S. David Freeman, green energy pioneer and former SMUD chief, dies at 94

S. David Freeman, the gregarious former SMUD general manager known for his quick wit, ever-present cowboy hat and fierce devotion to green energy, died Tuesday. He was 94.

A career utility man, Freeman ran the Sacramento Municipal Utility District for four years in the early 1990s and is credited with rescuing SMUD from a costly fiasco — the mothballing of the Rancho Seco nuclear plant.

He also ran the federal government’s massive electric utility in his home state, the Tennessee Valley Authority, and the Los Angeles Department of Water and Power. He also served on the staffs of former Presidents Johnson, Nixon and Carter, and his circle of acquaintances and bosses included the likes of former Gov. Gray Davis and Carroll Shelby, the race-car architect.

“He had this distinguished career in public power but he was also this great spirit, funny, and self-deprecating. We’re going to miss him,” said his friend V. John White, a longtime Sacramento lobbyist on energy and environmental issues. “He had a vision and he inspired a lot of us.”

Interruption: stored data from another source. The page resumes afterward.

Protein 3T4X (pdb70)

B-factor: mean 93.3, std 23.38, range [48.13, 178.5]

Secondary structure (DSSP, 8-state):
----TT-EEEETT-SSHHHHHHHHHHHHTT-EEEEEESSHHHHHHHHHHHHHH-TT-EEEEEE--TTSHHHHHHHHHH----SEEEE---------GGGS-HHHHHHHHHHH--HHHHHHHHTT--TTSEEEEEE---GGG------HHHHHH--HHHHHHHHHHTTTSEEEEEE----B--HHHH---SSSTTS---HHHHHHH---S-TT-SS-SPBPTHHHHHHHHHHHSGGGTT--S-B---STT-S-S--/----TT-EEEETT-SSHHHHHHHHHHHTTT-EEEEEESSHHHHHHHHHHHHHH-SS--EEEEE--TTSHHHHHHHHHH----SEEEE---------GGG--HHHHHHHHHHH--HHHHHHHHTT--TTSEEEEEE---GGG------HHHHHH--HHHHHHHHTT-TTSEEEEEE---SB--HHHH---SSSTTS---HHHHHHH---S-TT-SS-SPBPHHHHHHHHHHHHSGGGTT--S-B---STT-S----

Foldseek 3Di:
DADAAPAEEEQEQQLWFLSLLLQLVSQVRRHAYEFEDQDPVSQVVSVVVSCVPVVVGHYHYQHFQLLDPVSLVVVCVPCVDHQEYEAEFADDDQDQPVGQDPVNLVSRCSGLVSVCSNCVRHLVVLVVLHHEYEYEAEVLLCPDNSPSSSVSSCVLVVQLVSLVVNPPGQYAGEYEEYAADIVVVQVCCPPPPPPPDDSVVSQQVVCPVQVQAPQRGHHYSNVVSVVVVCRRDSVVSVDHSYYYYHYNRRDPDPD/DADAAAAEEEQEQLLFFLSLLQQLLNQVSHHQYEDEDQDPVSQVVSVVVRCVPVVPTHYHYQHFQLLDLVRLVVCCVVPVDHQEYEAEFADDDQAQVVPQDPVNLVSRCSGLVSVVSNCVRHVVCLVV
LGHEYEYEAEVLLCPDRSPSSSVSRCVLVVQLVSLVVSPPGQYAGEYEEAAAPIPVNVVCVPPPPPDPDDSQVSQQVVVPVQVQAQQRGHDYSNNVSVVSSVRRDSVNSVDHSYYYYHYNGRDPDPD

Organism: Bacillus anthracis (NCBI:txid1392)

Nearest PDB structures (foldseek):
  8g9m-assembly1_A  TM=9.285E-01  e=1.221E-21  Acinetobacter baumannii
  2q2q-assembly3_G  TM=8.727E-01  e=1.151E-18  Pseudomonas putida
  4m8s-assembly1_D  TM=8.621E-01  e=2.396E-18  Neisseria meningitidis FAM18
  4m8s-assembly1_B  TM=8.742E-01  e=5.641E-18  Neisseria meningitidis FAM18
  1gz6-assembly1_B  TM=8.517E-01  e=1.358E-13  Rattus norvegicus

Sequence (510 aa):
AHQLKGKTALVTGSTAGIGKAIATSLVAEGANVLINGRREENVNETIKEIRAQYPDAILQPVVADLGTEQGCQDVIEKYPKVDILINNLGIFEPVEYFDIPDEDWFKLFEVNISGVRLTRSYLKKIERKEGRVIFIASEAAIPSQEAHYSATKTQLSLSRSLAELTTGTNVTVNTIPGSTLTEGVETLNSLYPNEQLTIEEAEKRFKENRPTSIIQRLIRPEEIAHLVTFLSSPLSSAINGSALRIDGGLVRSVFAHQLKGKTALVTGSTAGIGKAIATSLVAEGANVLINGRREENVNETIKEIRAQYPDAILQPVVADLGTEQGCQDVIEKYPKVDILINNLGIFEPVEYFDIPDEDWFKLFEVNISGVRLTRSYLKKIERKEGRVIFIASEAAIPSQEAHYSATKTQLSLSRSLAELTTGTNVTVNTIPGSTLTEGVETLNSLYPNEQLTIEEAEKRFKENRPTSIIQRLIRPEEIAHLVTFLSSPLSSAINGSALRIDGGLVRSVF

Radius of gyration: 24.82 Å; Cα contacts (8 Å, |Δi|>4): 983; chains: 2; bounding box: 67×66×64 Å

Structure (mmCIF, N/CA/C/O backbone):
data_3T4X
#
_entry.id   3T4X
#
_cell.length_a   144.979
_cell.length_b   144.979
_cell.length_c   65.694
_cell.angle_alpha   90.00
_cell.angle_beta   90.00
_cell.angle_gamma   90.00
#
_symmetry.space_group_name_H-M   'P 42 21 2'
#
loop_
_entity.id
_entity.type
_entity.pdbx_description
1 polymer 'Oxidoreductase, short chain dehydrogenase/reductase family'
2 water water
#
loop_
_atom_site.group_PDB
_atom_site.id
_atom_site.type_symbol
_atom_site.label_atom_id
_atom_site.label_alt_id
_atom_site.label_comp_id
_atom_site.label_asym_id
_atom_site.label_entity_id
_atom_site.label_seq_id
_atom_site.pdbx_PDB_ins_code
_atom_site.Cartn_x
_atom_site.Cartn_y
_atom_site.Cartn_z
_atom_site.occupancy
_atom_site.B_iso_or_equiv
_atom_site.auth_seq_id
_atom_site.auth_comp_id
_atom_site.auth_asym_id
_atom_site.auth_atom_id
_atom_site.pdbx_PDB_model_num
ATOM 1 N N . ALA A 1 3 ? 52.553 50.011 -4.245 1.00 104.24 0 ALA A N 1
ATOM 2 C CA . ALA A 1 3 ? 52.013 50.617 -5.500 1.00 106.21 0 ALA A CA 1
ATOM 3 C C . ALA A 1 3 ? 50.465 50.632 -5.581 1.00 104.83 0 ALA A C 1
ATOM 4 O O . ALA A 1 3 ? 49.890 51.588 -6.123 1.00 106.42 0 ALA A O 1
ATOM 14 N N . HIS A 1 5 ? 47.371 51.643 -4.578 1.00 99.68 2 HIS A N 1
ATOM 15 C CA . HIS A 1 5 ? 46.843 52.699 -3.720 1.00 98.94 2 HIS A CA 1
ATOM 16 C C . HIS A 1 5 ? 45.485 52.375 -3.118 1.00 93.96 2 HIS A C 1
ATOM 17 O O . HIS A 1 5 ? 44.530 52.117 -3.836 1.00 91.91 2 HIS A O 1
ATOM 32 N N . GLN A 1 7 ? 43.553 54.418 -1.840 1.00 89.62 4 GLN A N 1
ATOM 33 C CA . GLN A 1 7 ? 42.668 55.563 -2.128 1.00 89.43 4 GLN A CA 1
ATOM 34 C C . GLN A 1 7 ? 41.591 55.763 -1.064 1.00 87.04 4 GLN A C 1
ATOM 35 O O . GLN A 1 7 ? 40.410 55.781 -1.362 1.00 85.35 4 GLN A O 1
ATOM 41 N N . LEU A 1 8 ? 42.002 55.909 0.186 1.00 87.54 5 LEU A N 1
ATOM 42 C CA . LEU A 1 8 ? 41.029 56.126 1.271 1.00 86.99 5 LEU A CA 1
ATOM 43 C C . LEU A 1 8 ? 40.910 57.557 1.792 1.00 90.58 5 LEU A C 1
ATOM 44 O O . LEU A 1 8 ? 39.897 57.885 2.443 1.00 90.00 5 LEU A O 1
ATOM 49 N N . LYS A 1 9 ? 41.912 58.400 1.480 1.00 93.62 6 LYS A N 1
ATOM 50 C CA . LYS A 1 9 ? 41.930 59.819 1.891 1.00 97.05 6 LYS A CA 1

The son of a Chattanooga shopkeeper, Freeman earned an electrical engineering degree at Georgia Tech and a law degree from the University of Tennessee. He was rarely seen in public without his cowboy hat and called himself the “green cowboy,” a reference to his fierce devotion to renewable energy.

“He wasn’t much of a cowboy but he was certainly green,” White said.

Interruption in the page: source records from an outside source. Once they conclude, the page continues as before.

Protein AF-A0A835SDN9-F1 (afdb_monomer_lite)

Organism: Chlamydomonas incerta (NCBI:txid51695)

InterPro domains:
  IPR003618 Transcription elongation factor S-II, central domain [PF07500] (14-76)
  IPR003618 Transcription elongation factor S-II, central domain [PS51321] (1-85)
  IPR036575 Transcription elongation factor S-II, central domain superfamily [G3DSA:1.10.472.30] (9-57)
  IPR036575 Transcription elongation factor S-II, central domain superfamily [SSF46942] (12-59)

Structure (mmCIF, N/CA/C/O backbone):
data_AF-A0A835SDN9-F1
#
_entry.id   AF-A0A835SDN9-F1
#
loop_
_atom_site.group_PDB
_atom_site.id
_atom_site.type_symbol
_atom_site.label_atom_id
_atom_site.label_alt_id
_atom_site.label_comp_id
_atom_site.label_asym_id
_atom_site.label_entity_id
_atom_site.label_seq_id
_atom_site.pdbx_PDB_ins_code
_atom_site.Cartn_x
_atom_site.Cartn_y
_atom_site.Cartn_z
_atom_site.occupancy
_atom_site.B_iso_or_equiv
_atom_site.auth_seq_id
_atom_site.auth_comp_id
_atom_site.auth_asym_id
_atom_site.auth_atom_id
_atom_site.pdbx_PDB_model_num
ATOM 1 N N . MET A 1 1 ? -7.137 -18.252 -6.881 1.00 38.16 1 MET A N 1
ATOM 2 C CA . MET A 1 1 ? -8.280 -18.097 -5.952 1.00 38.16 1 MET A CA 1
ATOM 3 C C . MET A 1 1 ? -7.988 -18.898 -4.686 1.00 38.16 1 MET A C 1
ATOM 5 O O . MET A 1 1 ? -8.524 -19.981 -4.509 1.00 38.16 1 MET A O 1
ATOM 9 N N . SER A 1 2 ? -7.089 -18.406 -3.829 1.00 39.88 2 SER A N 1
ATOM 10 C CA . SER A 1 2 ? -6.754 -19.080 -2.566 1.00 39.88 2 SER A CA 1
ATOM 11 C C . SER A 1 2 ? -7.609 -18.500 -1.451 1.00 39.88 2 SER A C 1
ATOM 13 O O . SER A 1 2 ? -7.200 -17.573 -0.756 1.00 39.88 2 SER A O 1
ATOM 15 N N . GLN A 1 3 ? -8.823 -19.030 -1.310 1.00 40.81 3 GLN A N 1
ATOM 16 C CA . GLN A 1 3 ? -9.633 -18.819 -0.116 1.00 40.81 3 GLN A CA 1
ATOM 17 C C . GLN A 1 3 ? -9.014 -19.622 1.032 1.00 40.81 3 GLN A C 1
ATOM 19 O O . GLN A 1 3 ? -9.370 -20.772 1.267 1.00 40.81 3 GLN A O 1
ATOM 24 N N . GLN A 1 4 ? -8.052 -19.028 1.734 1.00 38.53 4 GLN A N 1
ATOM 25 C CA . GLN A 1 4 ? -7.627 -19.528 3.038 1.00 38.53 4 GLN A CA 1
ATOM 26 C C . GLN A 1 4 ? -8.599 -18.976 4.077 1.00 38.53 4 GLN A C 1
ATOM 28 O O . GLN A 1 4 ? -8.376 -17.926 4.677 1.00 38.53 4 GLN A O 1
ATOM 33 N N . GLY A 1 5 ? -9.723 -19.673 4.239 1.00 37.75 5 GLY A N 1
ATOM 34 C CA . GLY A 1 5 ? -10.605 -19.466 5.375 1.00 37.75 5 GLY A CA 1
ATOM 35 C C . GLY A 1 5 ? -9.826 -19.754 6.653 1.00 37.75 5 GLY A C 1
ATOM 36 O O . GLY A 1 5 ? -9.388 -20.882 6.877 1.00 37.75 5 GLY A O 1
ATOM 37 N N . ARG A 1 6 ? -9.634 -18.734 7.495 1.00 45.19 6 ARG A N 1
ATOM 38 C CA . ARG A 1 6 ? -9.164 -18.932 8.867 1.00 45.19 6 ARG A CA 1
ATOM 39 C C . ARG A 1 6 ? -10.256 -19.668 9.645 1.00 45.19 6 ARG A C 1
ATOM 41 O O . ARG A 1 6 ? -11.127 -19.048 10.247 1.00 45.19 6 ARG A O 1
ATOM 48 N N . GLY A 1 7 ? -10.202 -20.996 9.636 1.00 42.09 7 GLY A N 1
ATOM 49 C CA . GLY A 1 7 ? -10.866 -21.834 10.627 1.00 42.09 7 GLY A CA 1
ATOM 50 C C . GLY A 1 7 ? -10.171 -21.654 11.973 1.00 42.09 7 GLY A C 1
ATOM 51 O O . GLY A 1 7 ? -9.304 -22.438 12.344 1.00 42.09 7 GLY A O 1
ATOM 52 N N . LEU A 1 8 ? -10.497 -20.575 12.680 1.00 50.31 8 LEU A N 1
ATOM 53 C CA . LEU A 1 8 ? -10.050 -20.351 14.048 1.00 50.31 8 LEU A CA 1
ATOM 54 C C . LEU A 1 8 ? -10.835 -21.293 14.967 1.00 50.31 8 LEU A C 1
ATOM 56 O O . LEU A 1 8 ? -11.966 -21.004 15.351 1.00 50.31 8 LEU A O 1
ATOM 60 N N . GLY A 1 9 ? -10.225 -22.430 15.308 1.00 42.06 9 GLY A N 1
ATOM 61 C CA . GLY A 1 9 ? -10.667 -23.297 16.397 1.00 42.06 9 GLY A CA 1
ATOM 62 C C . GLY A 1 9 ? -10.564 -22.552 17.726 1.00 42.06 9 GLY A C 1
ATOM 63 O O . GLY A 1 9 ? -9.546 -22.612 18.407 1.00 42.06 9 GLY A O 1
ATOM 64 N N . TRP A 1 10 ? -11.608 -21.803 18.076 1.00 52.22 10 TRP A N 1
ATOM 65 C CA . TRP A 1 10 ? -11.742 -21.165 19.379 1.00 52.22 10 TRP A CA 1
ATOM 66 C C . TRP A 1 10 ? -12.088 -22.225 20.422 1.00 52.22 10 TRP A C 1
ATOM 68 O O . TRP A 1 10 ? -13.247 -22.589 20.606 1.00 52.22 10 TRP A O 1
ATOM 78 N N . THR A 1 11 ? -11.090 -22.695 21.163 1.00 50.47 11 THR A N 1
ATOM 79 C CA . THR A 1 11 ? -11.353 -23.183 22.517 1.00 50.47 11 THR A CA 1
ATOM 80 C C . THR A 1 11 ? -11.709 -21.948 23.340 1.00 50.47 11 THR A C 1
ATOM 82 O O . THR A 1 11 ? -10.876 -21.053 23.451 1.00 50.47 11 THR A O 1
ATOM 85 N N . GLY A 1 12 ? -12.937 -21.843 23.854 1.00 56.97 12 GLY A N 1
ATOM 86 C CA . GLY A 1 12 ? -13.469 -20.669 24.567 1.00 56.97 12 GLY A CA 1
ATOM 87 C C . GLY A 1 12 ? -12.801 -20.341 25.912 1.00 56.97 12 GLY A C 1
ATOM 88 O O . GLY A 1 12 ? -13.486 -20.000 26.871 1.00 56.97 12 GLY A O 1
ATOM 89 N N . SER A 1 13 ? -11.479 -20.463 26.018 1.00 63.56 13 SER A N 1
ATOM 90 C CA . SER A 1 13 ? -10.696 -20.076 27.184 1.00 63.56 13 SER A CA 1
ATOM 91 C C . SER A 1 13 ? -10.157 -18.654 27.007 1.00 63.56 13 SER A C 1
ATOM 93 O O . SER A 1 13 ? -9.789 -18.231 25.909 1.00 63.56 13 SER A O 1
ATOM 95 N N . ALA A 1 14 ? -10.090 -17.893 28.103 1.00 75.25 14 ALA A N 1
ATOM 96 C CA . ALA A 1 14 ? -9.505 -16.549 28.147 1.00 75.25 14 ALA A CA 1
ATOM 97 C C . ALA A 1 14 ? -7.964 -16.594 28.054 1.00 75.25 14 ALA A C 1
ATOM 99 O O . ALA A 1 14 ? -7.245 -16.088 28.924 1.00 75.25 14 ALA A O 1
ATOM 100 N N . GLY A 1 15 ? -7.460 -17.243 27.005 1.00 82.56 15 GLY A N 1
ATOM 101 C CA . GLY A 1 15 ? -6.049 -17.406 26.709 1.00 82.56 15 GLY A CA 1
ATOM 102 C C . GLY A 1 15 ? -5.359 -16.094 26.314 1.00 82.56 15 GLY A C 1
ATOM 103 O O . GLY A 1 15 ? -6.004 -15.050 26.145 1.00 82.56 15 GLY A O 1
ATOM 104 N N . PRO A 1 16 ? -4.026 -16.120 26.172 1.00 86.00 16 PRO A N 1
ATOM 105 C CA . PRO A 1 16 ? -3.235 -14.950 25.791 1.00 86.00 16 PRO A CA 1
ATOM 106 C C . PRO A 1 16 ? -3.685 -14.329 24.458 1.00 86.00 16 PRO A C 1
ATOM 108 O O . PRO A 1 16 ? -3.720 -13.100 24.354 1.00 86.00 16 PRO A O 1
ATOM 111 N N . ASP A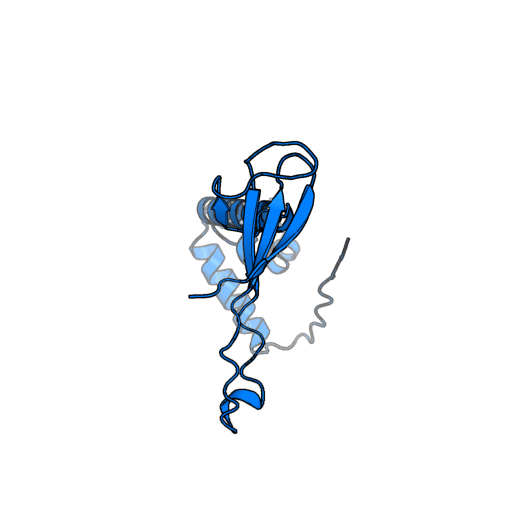 1 17 ? -4.120 -15.146 23.496 1.00 86.00 17 ASP A N 1
ATOM 112 C CA . ASP A 1 17 ? -4.584 -14.693 22.178 1.00 86.00 17 ASP A CA 1
ATOM 113 C C . ASP A 1 17 ? -5.900 -13.918 22.259 1.00 86.00 17 ASP A C 1
ATOM 115 O O . ASP A 1 17 ? -6.016 -12.833 21.689 1.00 86.00 17 ASP A O 1
ATOM 119 N N . TYR A 1 18 ? -6.858 -14.401 23.059 1.00 88.19 18 TYR A N 1
ATOM 120 C CA . TYR A 1 18 ? -8.106 -13.685 23.335 1.00 88.19 18 TYR A CA 1
ATOM 121 C C . TYR A 1 18 ? -7.827 -12.302 23.940 1.00 88.19 18 TYR A C 1
ATOM 123 O O . TYR A 1 18 ? -8.352 -11.283 23.486 1.00 88.19 18 TYR A O 1
ATOM 131 N N . LYS A 1 19 ? -6.931 -12.238 24.935 1.00 89.38 19 LYS A N 1
ATOM 132 C CA . LYS A 1 19 ? -6.516 -10.971 25.560 1.00 89.38 19 LYS A CA 1
ATOM 133 C C . LYS A 1 19 ? -5.774 -10.063 24.576 1.00 89.38 19 LYS A C 1
ATOM 135 O O . LYS A 1 19 ? -5.859 -8.840 24.685 1.00 89.38 19 LYS A O 1
ATOM 140 N N . GLY A 1 20 ? -5.007 -10.627 23.645 1.00 90.25 20 GLY A N 1
ATOM 141 C CA . GLY A 1 20 ? -4.362 -9.896 22.553 1.00 90.25 20 GLY A CA 1
ATOM 142 C C . GLY A 1 20 ? -5.384 -9.254 21.618 1.00 90.25 20 GLY A C 1
ATOM 143 O O . GLY A 1 20 ? -5.357 -8.037 21.426 1.00 90.25 20 GLY A O 1
ATOM 144 N N . ALA A 1 21 ? -6.334 -10.047 21.123 1.00 88.19 21 ALA A N 1
ATOM 145 C CA . ALA A 1 21 ? -7.415 -9.588 20.257 1.00 88.19 21 ALA A CA 1
ATOM 146 C C . ALA A 1 21 ? -8.264 -8.497 20.930 1.00 88.19 21 ALA A C 1
ATOM 148 O O . ALA A 1 21 ? -8.509 -7.450 20.334 1.00 88.19 21 ALA A O 1
ATOM 149 N N . ALA A 1 22 ? -8.625 -8.678 22.204 1.00 91.06 22 ALA A N 1
ATOM 150 C CA . ALA A 1 22 ? -9.376 -7.682 22.967 1.00 91.06 22 ALA A CA 1
ATOM 151 C C . ALA A 1 22 ? -8.614 -6.351 23.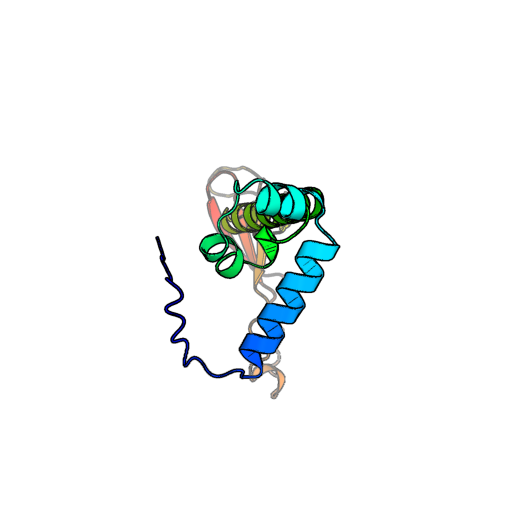101 1.00 91.06 22 ALA A C 1
ATOM 153 O O . ALA A 1 22 ? -9.183 -5.282 22.875 1.00 91.06 22 ALA A O 1
ATOM 154 N N . ARG A 1 23 ? -7.310 -6.393 23.415 1.00 92.69 23 ARG A N 1
ATOM 155 C CA . ARG A 1 23 ? -6.464 -5.186 23.494 1.00 92.69 23 ARG A CA 1
ATOM 156 C C . ARG A 1 23 ? -6.381 -4.462 22.152 1.00 92.69 23 ARG A C 1
ATOM 158 O O . ARG A 1 23 ? -6.511 -3.238 22.118 1.00 92.69 23 ARG A O 1
ATOM 165 N N . LEU A 1 24 ? -6.202 -5.206 21.060 1.00 90.38 24 LEU A N 1
ATOM 166 C CA . LEU A 1 24 ? -6.162 -4.650 19.708 1.00 90.38 24 LEU A CA 1
ATOM 167 C C . LEU A 1 24 ? -7.493 -3.995 19.329 1.00 90.38 24 LEU A C 1
ATOM 169 O O . LEU A 1 24 ? -7.494 -2.888 18.785 1.00 90.38 24 LEU A O 1
ATOM 173 N N . LEU A 1 25 ? -8.616 -4.632 19.661 1.00 92.88 25 LEU A N 1
ATOM 174 C CA . LEU A 1 25 ? -9.945 -4.106 19.370 1.00 92.88 25 LEU A CA 1
ATOM 175 C C . LEU A 1 25 ? -10.205 -2.800 20.128 1.00 92.88 25 LEU A C 1
ATOM 177 O O . LEU A 1 25 ? -10.603 -1.804 19.526 1.00 92.88 25 LEU A O 1
ATOM 181 N N . VAL A 1 26 ? -9.892 -2.764 21.427 1.00 93.19 26 VAL A N 1
ATOM 182 C CA . VAL A 1 26 ? -10.015 -1.553 22.255 1.00 93.19 26 VAL A CA 1
ATOM 183 C C . VAL A 1 26 ? -9.133 -0.426 21.718 1.00 93.19 26 VAL A C 1
ATOM 185 O O . VAL A 1 26 ? -9.595 0.707 21.595 1.00 93.19 26 VAL A O 1
ATOM 188 N N . ALA A 1 27 ? -7.876 -0.710 21.373 1.00 92.50 27 ALA A N 1
ATOM 189 C CA . ALA A 1 27 ? -6.974 0.295 20.812 1.00 92.50 27 ALA A CA 1
ATOM 190 C C . ALA A 1 27 ? -7.483 0.839 19.467 1.00 92.50 27 ALA A C 1
ATOM 192 O O . ALA A 1 27 ? -7.415 2.042 19.214 1.00 92.50 27 ALA A O 1
ATOM 193 N N . SER A 1 28 ? -8.028 -0.030 18.618 1.00 92.56 28 SER A N 1
ATOM 194 C CA . SER A 1 28 ? -8.551 0.355 17.306 1.00 92.56 28 SER A CA 1
ATOM 195 C C . SER A 1 28 ? -9.817 1.201 17.426 1.00 92.56 28 SER A C 1
ATOM 197 O O . SER A 1 28 ? -9.869 2.284 16.851 1.00 92.56 28 SER A O 1
ATOM 199 N N . LEU A 1 29 ? -10.775 0.800 18.269 1.00 92.88 29 LEU A N 1
ATOM 200 C CA . LEU A 1 29 ? -11.992 1.576 18.545 1.00 92.88 29 LEU A CA 1
ATOM 201 C C . LEU A 1 29 ? -11.708 2.926 19.215 1.00 92.88 29 LEU A C 1
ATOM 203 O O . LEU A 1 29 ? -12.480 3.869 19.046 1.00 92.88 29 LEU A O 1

When he arrived at SMUD, the utility was reeling from the expensive burden of Rancho Seco — voters had ordered the nuclear plant closed in 1989, and the utility was facing bloated costs and other problems.

“When he applied for the position as general manager at SMUD we asked him for job references,” said Ed Smeloff, a SMUD board member at that time who helped recruit Freeman. “He gave President Jimmy Carter as a reference. I called Carter and left a message. He called me back the next day and told me Dave helped save the TVA.”

Helped transform SMUD

At SMUD, Freeman reduced costs, brought down rates, and instituted conservation policies that were pioneering at the time, such as paying customers to discard their power-hungry old refrigerators. The utility developed a reputation as a leader on conservation and green energy.

“I helped bury Rancho Seco when I was general manger of the Sacramento Municipal Utility District in 1990,” he wrote on a 2016 Sacramento Bee opinion piece bidding good riddance to PG&E’s nuclear plant, Diablo Canyon. “And contrary to the dire predictions, the lights stayed on, the rates didn’t go up and SMUD has behaved rather well ever since.”

But he wasn’t shy about chastising his old employer. He came back to Sacramento a few months ago to lobby the SMUD board on a controversial solar energy policy. California was implementing a solar-energy mandate on new home construction, and SMUD wanted to give homeowners the option of tapping into SMUD’s existing solar farms instead.

Freeman was furious, saying the plan would undermine solar energy, and he accused SMUD of turning its back on renewables. Fundamentally, public power is the voice of the people. It’s not a company with a monopoly, and that’s kind of the way they’re behaving,” he said of SMUD’s managers.

SMUD went ahead with the policy anyway, and so did the California Energy Commission. But Freeman never stopped advocating for renewable power.

“His legacy will go on, because if we do not do what he recommended, we will not have an Earth,” said his daughter Anita Hopkins. “He worked really hard his whole life to make an impact.”

Freeman was rarely out of the public eye. He dabbled in politics, running unsuccessfully for an Assembly seat in Southern California in 2000 while drawing criticism for accepting campaign donations from big power companies. He ran the New York Power Authority at the urging of Gov. Mario Cuomo, and he famously returned to Sacramento on another rescue mission in 2001. This time he was recruited to help Davis manage the state’s energy crisis.

Freeman’s job was to help negotiate billions of dollars worth of long-term energy contracts on behalf of California’s investor-owned utilities, which were being bled dry by runaway electricity prices imposed by power generators and traders like Enron. White and other environmentalists were dismayed that the power contracts ignored renewable energy. But the contracts had the effect of taming the huge spikes in electricity prices.

Years later, after the rogue trading practices pioneered by Enron were uncovered, California was able to recover billions of dollars in refunds from the energy suppliers who signed the contracts.

In the meantime, Freeman had moved onto another green power initiative: In the mid 2000s, he became head of the Hydrogen Car Co., where he teamed with legendary race-car designer Carroll Shelby to design a line of hydrogen-powered vehicles.

Freeman never stopped working on green power initiatives, speaking out about green power. Two weeks before his death, he joined the Southern Alliance for Clean Energy, a group based in Tennessee, as senior energy advisor.